▸ Your task: Repeat the entries below exactly. Begin with the first line and end with the line that contains "IPR036259 MFS transporter superfamily [SSF103473]".

(Records from a dataset)
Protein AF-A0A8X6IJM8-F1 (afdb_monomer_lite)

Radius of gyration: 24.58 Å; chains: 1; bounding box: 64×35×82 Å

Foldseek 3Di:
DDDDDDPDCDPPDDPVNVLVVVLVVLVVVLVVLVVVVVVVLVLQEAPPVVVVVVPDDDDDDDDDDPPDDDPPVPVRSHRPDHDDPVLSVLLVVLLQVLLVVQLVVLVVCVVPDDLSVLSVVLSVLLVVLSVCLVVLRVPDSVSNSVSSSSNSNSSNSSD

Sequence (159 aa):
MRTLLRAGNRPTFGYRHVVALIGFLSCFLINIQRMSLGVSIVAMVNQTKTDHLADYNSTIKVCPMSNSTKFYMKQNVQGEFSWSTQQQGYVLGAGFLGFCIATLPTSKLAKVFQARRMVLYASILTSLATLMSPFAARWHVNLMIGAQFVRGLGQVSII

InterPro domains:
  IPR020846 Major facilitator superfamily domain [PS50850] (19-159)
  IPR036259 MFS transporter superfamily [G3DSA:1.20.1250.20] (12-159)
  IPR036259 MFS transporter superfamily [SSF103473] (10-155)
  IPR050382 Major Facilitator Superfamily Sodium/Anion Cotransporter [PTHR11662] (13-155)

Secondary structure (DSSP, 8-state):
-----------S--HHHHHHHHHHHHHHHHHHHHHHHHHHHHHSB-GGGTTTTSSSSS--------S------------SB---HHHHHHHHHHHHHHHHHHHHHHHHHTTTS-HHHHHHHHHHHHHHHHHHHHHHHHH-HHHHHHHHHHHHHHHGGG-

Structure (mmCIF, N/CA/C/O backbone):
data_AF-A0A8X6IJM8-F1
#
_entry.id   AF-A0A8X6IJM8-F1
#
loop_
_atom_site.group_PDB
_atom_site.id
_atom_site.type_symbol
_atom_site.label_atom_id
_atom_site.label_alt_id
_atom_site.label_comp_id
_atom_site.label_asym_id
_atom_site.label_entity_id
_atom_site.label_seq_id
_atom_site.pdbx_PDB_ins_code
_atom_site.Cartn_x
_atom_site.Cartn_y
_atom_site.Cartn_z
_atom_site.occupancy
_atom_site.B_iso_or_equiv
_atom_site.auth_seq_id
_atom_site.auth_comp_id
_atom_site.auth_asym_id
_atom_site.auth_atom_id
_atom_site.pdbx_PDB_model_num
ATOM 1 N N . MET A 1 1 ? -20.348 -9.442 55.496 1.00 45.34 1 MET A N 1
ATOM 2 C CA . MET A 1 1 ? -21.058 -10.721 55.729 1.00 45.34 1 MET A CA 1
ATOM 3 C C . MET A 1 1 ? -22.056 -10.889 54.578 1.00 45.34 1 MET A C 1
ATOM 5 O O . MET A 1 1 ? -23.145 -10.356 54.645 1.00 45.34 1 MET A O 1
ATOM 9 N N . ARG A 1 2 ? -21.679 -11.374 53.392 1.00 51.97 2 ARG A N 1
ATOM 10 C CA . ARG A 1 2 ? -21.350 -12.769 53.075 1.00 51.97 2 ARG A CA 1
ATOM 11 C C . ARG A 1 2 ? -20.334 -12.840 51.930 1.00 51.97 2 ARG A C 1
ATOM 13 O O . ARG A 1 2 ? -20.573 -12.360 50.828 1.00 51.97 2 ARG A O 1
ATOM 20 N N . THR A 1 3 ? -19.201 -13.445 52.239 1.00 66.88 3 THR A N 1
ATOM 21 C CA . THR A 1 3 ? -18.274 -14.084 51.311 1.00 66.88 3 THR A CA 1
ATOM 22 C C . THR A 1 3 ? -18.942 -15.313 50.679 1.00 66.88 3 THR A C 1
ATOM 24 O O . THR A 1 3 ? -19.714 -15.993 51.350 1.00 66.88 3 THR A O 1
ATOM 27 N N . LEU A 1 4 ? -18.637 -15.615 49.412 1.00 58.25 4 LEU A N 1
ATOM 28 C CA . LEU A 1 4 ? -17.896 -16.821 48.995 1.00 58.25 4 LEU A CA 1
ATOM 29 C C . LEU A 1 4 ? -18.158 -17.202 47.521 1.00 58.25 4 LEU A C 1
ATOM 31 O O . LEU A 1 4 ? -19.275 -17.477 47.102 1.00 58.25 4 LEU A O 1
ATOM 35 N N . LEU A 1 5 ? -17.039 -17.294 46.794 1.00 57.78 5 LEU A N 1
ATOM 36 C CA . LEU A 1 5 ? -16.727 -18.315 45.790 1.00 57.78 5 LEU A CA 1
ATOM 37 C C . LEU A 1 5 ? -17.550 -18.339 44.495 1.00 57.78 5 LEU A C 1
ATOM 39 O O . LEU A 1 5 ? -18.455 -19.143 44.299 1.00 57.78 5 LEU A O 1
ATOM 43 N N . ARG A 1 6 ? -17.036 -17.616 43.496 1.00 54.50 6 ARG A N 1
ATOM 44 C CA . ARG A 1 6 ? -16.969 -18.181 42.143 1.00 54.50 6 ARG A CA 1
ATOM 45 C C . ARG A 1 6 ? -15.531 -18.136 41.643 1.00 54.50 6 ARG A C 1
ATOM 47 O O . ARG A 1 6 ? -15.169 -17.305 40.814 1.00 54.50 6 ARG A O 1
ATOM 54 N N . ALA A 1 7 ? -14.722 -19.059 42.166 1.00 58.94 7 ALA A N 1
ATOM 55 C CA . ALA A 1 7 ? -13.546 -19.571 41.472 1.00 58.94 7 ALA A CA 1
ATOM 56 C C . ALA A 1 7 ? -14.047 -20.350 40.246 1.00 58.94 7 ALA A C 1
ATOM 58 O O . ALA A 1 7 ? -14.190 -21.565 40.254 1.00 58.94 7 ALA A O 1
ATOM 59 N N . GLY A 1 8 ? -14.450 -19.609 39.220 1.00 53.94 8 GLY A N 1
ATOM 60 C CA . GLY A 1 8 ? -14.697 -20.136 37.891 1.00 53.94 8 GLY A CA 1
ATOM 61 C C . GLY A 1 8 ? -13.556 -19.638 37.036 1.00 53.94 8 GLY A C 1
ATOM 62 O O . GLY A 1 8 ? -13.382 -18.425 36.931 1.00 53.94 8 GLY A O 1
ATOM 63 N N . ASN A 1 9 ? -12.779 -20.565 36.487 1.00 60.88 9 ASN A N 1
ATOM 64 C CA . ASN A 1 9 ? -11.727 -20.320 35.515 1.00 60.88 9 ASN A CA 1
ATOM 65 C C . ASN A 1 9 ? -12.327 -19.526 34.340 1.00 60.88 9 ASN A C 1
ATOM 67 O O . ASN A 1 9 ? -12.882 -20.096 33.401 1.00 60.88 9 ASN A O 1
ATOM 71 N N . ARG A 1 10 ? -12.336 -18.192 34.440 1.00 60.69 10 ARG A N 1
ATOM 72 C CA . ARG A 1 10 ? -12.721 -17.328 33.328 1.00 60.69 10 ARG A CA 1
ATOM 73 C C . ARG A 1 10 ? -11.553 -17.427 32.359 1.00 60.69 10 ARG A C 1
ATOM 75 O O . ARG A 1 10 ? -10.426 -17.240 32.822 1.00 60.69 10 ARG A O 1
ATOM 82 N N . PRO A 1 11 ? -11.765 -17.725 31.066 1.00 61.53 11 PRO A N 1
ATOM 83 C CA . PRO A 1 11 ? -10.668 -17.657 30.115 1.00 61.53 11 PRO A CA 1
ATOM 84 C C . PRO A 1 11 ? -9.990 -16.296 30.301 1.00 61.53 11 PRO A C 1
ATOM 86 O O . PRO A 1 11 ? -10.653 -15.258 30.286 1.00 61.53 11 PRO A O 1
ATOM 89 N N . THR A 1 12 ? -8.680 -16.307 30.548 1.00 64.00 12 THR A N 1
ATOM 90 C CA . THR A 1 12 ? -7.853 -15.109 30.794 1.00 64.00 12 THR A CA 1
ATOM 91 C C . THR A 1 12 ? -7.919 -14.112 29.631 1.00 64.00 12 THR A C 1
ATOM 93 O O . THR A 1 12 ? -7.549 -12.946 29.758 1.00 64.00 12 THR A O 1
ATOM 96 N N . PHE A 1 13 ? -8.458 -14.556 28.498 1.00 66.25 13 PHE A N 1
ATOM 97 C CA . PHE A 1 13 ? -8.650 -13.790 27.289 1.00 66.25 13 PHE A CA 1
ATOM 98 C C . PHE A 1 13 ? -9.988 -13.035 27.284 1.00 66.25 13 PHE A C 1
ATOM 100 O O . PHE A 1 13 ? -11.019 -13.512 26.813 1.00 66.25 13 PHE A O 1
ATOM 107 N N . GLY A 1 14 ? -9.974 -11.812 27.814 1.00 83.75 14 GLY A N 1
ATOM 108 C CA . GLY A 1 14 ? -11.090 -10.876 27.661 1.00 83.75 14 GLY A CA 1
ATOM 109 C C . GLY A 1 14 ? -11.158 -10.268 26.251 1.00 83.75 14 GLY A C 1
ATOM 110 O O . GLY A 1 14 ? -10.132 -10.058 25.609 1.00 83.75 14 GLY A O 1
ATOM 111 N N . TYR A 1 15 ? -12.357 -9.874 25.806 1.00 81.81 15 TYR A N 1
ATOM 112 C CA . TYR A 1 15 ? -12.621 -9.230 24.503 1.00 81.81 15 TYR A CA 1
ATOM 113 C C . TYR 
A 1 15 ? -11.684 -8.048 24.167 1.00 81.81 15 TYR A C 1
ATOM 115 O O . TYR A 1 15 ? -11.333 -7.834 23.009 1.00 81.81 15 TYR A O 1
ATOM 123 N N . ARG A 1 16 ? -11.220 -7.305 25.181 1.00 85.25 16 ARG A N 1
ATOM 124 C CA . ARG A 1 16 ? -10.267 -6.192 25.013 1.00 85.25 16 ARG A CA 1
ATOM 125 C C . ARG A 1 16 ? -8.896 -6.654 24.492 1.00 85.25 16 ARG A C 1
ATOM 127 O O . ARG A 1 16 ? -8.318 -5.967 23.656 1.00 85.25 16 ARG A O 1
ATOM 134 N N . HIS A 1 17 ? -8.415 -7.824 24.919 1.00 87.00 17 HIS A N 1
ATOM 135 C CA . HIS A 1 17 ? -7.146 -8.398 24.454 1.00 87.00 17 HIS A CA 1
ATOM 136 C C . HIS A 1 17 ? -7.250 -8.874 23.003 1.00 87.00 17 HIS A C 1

▸ Your solution:
Protein AF-A0A8X6IJM8-F1 (afdb_monomer_lite)

Radius of gyration: 24.58 Å; chains: 1; bounding box: 64×35×82 Å

Foldseek 3Di:
DDDDDDPDCDPPDDPVNVLVVVLVVLVVVLVVLVVVVVVVLVLQEAPPVVVVVVPDDDDDDDDDDPPDDDPPVPVRSHRPDHDDPVLSVLLVVLLQVLLVVQLVVLVVCVVPDDLSVLSVVLSVLLVVLSVCLVVLRVPDSVSNSVSSSSNSNSSNSSD

Sequence (159 aa):
MRTLLRAGNRPTFGYRHVVALIGFLSCFLINIQRMSLGVSIVAMVNQTKTDHLADYNSTIKVCPMSNSTKFYMKQNVQGEFSWSTQQQGYVLGAGFLGFCIATLPTSKLAKVFQARRMVLYASILTSLATLMSPFAARWHVNLMIGAQFVRGLGQVSII

InterPro domains:
  IPR020846 Major facilitator superfamily domain [PS50850] (19-159)
  IPR036259 MFS transporter superfamily [G3DSA:1.20.1250.20] (12-159)
  IPR036259 MFS transporter superfamily [SSF103473] (10-155)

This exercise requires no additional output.